> Task objective
From the records below, output exactly the lines running from the line containing "Protein AF-A0A9R1VV46-F1 (afdb_monomer_lite)" through the line containing "ATOM 5 O O . MET A 1 1 ? -11.081", and no others.

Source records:
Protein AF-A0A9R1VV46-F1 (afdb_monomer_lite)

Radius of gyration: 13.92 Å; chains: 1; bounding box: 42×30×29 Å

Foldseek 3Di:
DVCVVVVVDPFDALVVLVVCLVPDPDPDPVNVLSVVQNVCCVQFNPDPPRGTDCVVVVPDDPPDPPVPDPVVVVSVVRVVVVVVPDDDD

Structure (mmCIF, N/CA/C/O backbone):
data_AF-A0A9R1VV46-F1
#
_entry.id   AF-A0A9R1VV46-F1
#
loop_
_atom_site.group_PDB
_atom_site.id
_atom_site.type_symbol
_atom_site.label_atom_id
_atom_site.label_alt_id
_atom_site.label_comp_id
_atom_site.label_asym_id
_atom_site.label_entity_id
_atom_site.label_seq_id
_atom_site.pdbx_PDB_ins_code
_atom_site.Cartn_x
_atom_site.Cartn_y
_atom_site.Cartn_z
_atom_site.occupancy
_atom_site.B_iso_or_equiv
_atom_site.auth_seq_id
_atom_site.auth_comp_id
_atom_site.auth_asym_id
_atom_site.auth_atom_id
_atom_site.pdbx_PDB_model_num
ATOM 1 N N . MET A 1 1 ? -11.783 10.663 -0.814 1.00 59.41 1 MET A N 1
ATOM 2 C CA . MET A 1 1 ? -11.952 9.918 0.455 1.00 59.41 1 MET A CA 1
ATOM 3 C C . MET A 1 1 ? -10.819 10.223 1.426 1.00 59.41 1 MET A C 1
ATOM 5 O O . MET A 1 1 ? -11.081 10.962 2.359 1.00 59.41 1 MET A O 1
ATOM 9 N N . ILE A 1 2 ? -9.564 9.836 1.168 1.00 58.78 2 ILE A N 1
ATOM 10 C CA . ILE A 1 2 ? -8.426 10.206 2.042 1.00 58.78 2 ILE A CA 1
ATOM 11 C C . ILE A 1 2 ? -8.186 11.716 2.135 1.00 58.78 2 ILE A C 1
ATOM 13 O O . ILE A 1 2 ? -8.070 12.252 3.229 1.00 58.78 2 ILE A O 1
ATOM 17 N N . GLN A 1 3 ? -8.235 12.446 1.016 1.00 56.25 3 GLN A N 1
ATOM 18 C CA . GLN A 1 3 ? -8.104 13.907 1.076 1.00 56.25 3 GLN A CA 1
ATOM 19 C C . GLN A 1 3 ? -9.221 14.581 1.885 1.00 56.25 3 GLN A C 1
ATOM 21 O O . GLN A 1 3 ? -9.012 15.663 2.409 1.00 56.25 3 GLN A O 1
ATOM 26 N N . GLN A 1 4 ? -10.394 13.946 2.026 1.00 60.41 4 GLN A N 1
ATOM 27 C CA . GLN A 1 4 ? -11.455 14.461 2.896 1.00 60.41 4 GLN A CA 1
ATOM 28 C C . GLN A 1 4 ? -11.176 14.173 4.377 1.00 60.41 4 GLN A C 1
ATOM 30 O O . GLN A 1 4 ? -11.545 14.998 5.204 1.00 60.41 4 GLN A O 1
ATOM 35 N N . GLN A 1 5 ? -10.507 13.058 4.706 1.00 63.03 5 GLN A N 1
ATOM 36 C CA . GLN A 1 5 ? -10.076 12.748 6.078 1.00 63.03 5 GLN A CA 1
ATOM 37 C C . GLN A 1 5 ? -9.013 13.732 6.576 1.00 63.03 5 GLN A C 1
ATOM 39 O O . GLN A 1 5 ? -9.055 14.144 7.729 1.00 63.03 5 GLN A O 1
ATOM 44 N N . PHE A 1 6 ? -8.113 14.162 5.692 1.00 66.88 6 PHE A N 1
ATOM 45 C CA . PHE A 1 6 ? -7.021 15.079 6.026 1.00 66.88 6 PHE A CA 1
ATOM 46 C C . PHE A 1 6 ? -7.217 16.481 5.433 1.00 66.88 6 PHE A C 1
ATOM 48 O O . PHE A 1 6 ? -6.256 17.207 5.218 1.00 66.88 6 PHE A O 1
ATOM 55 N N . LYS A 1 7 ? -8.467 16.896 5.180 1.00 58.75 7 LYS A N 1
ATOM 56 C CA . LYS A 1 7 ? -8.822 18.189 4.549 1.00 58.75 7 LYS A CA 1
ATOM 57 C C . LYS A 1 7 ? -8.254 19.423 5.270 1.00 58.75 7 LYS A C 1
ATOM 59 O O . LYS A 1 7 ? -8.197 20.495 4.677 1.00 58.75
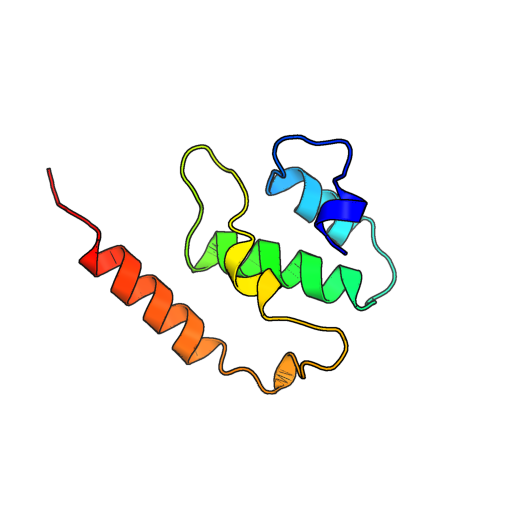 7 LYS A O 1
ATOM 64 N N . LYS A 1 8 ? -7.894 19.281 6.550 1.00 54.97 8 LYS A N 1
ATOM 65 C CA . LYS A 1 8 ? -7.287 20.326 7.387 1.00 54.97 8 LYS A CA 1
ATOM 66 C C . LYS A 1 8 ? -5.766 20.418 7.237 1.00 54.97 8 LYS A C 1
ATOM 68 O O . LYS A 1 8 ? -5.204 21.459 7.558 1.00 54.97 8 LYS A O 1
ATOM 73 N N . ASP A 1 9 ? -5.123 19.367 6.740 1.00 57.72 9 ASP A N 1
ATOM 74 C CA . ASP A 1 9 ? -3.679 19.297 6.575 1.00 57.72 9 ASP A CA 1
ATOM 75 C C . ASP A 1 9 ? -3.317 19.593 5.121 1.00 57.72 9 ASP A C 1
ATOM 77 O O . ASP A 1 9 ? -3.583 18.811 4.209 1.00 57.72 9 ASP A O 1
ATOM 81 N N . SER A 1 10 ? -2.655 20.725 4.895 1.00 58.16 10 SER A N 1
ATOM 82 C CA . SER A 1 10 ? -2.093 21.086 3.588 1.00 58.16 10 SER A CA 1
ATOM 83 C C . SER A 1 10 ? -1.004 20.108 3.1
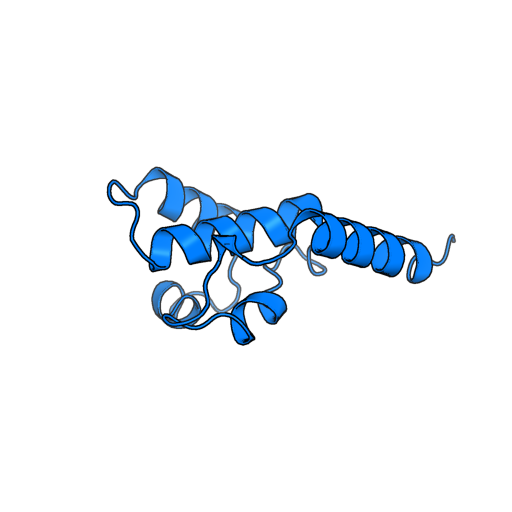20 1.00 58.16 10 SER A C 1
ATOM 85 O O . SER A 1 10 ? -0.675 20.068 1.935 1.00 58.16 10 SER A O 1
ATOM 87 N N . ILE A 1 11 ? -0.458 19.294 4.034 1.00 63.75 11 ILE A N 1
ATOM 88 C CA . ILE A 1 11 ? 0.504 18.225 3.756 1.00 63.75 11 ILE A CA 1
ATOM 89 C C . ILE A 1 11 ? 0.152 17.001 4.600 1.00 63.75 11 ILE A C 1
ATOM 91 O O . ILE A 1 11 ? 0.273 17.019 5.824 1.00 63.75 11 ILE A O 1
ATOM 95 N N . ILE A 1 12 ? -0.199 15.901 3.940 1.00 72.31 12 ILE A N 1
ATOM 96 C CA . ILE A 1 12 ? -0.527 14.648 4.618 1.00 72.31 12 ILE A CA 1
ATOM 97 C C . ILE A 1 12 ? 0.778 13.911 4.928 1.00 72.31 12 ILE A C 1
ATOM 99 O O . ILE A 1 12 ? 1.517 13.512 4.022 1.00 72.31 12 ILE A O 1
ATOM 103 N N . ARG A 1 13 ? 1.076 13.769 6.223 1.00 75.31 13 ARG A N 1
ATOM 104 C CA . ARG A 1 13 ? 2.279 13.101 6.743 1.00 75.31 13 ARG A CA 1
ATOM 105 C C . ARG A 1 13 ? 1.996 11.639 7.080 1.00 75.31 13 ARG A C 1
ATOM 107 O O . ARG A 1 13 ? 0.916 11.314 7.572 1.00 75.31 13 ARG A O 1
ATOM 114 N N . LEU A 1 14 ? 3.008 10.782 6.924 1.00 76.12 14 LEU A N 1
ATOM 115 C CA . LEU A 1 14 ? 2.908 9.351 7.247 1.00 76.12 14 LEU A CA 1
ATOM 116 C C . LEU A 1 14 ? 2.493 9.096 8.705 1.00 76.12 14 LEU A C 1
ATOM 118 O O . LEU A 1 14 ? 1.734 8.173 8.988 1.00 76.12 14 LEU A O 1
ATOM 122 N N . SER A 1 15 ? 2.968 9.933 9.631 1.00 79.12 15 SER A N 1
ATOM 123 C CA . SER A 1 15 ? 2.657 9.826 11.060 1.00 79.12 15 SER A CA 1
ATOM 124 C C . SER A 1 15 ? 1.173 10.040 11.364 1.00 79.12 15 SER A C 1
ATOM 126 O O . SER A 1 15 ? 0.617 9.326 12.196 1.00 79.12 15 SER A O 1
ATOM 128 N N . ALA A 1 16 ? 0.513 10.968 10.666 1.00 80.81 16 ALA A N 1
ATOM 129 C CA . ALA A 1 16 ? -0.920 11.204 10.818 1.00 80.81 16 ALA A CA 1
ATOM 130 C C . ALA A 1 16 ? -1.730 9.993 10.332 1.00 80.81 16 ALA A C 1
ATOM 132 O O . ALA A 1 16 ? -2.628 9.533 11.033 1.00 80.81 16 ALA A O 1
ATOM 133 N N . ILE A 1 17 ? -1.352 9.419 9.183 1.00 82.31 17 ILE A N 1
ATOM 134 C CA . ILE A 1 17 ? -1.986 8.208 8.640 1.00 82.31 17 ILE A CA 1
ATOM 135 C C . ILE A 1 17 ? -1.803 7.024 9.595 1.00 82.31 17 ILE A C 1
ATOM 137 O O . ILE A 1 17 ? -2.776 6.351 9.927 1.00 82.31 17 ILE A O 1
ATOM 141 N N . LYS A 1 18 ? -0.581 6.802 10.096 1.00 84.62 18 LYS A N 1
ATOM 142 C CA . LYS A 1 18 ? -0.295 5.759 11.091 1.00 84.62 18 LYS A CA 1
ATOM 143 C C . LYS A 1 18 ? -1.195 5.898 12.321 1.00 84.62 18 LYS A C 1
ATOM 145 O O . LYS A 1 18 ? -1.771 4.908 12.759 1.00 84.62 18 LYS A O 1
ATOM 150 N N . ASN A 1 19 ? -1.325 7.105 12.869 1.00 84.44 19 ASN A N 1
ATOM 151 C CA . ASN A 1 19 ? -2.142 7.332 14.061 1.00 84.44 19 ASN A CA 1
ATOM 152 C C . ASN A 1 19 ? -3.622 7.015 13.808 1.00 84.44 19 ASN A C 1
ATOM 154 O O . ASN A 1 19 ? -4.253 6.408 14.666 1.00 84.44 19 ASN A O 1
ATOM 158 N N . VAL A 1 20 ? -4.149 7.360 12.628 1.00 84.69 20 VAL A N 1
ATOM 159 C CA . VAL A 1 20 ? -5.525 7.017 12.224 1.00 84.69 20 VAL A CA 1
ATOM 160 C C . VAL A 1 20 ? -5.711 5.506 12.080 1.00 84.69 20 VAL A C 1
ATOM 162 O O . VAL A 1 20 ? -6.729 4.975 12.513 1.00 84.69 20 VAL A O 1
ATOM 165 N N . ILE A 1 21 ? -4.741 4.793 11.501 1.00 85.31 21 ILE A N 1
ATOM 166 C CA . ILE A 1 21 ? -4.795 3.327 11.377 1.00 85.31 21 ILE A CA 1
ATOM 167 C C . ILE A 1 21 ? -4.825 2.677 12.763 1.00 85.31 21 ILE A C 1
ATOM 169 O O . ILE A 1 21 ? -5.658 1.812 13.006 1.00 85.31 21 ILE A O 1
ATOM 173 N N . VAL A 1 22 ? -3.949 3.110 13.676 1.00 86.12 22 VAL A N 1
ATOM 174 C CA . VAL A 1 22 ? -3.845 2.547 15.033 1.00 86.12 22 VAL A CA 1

--

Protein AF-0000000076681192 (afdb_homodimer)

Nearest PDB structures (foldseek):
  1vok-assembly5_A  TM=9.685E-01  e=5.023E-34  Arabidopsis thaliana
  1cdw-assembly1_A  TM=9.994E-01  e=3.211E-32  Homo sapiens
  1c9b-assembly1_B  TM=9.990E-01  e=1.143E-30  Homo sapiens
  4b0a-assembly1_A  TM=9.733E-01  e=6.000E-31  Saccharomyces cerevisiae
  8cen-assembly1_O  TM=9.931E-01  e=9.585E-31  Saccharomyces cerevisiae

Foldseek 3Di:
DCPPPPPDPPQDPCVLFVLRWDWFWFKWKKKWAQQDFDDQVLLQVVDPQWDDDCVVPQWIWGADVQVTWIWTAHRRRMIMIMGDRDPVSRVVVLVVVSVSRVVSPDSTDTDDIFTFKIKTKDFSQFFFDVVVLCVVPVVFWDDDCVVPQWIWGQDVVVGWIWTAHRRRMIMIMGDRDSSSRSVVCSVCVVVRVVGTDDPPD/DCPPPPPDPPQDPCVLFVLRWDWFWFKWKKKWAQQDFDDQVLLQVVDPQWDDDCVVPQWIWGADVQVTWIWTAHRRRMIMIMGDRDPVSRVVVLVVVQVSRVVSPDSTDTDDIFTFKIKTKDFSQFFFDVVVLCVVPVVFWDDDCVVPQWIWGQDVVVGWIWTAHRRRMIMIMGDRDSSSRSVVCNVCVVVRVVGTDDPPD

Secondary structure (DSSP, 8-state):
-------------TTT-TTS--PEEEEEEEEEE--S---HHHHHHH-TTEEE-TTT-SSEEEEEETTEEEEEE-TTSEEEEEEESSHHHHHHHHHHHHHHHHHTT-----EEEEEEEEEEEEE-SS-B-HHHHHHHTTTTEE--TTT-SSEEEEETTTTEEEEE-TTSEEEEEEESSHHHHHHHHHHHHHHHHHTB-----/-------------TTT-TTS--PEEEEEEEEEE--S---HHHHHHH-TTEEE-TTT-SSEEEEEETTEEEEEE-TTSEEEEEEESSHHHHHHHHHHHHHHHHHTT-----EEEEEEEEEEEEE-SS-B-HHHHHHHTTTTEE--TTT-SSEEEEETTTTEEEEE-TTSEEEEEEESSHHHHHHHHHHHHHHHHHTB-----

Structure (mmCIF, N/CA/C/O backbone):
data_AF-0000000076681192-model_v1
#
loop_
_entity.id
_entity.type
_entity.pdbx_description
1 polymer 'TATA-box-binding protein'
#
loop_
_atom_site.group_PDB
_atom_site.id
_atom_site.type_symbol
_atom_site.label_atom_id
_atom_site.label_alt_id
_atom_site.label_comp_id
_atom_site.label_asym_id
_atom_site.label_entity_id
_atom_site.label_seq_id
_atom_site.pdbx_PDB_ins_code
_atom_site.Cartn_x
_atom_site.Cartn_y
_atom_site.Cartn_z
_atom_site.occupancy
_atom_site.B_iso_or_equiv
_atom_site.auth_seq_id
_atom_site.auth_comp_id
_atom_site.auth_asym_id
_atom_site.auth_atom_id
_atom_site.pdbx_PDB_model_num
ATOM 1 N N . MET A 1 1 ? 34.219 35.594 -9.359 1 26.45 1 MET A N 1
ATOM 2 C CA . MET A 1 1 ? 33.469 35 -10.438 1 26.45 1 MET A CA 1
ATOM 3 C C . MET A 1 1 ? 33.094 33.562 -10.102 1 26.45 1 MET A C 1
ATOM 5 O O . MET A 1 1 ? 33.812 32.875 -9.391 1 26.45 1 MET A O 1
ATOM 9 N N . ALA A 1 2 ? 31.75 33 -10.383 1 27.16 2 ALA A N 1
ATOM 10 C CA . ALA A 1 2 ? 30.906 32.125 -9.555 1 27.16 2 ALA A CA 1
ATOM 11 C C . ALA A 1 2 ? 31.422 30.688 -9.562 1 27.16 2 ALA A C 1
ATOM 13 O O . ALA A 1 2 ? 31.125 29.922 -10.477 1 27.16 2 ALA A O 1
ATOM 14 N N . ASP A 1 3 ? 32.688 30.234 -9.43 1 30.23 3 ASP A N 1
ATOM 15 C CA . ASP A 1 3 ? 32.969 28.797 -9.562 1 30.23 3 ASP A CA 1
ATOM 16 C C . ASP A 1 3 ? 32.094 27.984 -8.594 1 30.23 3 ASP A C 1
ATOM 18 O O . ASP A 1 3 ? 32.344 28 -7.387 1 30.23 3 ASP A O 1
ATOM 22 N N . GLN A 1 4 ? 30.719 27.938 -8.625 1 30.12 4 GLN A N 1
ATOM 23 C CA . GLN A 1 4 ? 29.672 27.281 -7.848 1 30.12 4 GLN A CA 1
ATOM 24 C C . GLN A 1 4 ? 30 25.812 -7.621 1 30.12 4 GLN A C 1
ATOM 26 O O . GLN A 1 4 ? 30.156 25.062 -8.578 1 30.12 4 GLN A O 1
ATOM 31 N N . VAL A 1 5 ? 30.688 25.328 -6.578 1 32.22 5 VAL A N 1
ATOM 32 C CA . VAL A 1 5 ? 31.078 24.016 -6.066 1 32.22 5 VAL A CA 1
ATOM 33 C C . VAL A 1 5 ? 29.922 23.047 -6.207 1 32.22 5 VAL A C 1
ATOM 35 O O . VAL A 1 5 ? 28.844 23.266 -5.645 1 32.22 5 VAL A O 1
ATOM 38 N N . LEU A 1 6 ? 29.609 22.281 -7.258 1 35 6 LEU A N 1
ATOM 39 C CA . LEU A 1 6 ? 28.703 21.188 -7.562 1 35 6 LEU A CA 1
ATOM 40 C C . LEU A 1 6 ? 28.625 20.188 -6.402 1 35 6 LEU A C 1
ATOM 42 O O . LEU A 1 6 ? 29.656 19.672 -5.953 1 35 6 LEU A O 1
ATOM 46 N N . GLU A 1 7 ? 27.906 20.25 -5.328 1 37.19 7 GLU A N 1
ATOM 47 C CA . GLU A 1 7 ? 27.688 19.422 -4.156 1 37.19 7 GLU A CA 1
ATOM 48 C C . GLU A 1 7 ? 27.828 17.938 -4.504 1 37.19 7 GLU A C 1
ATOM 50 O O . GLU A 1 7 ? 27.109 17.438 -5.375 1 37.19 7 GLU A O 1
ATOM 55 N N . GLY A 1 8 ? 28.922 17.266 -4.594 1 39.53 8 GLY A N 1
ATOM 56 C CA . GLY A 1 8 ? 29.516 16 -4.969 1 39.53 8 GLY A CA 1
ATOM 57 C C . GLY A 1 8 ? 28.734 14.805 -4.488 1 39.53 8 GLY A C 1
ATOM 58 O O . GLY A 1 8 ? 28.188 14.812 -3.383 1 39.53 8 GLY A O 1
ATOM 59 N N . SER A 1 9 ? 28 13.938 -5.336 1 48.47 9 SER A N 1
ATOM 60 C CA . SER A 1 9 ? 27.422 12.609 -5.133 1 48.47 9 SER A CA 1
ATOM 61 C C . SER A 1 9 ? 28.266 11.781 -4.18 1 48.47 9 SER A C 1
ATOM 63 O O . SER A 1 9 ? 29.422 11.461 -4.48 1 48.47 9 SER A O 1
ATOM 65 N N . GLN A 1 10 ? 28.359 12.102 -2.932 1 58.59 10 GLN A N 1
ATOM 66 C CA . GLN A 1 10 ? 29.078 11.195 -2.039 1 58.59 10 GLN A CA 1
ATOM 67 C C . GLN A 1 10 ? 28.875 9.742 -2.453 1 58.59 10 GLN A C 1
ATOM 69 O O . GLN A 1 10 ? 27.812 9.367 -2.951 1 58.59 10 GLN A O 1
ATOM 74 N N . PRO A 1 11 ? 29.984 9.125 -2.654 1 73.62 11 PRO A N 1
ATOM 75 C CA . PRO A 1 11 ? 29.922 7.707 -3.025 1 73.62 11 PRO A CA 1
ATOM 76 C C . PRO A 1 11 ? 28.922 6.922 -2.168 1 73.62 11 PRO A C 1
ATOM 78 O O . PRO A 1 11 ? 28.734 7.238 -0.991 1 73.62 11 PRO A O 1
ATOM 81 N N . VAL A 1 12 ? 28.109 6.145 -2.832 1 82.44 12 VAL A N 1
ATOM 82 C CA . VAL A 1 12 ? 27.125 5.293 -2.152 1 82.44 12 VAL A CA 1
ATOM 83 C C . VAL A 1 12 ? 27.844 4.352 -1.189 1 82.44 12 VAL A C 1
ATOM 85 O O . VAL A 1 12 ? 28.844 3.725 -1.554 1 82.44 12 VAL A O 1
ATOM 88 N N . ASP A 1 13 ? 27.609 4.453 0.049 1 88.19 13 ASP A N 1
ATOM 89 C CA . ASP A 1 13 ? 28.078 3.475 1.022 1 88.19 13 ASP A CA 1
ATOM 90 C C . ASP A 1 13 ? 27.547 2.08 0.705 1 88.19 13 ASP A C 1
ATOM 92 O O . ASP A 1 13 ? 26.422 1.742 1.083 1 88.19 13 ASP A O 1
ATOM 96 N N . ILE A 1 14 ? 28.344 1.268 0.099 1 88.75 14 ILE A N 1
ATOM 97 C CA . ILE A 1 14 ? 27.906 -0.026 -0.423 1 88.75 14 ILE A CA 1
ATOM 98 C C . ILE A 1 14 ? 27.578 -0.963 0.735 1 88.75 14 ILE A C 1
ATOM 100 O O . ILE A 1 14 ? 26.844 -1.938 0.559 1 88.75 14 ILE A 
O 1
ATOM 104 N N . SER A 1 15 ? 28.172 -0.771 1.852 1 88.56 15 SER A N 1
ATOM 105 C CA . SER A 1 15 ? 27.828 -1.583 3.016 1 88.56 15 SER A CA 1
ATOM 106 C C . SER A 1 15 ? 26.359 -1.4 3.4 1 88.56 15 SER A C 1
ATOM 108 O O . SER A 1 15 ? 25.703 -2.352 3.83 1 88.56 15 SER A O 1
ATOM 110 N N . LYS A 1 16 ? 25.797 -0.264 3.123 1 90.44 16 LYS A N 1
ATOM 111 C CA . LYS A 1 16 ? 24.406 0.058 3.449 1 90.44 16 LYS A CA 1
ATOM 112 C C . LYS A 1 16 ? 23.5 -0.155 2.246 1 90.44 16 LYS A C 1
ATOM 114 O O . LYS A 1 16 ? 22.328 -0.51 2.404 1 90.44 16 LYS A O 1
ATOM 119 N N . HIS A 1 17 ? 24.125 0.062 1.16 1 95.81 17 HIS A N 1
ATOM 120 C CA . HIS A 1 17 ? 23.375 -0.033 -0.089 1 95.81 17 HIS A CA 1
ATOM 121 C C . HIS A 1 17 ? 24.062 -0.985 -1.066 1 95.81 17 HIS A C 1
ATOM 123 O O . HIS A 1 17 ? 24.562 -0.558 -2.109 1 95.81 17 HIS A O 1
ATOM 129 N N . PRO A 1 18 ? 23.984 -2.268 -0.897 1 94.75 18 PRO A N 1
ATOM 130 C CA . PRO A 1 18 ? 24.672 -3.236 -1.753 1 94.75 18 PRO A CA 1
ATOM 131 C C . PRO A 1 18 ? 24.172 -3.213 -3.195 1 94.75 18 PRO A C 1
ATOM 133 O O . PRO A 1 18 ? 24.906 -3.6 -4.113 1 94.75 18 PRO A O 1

> Task response
Protein AF-A0A9R1VV46-F1 (afdb_monomer_lite)

Radius of gyration: 13.92 Å; chains: 1; bounding box: 42×30×29 Å

Foldseek 3Di:
DVCVVVVVDPFDALVVLVVCLVPDPDPDPVNVLSVVQNVCCVQFNPDPPRGTDCVVVVPDDPPDPPVPDPVVVVSVVRVVVVVVPDDDD

Structure (mmCIF, N/CA/C/O backbone):
data_AF-A0A9R1VV46-F1
#
_entry.id   AF-A0A9R1VV46-F1
#
loop_
_atom_site.group_PDB
_atom_site.id
_atom_site.type_symbol
_atom_site.label_atom_id
_atom_site.label_alt_id
_atom_site.label_comp_id
_atom_site.label_asym_id
_atom_site.label_entity_id
_atom_site.label_seq_id
_atom_site.pdbx_PDB_ins_code
_atom_site.Cartn_x
_atom_site.Cartn_y
_atom_site.Cartn_z
_atom_site.occupancy
_atom_site.B_iso_or_equiv
_atom_site.auth_seq_id
_atom_site.auth_comp_id
_atom_site.auth_asym_id
_atom_site.auth_atom_id
_atom_site.pdbx_PDB_model_num
ATOM 1 N N . MET A 1 1 ? -11.783 10.663 -0.814 1.00 59.41 1 MET A N 1
ATOM 2 C CA . MET A 1 1 ? -11.952 9.918 0.455 1.00 59.41 1 MET A CA 1
ATOM 3 C C . MET A 1 1 ? -10.819 10.223 1.426 1.00 59.41 1 MET A C 1
ATOM 5 O O . MET A 1 1 ? -11.081 10.962 2.359 1.00 59.41 1 MET A O 1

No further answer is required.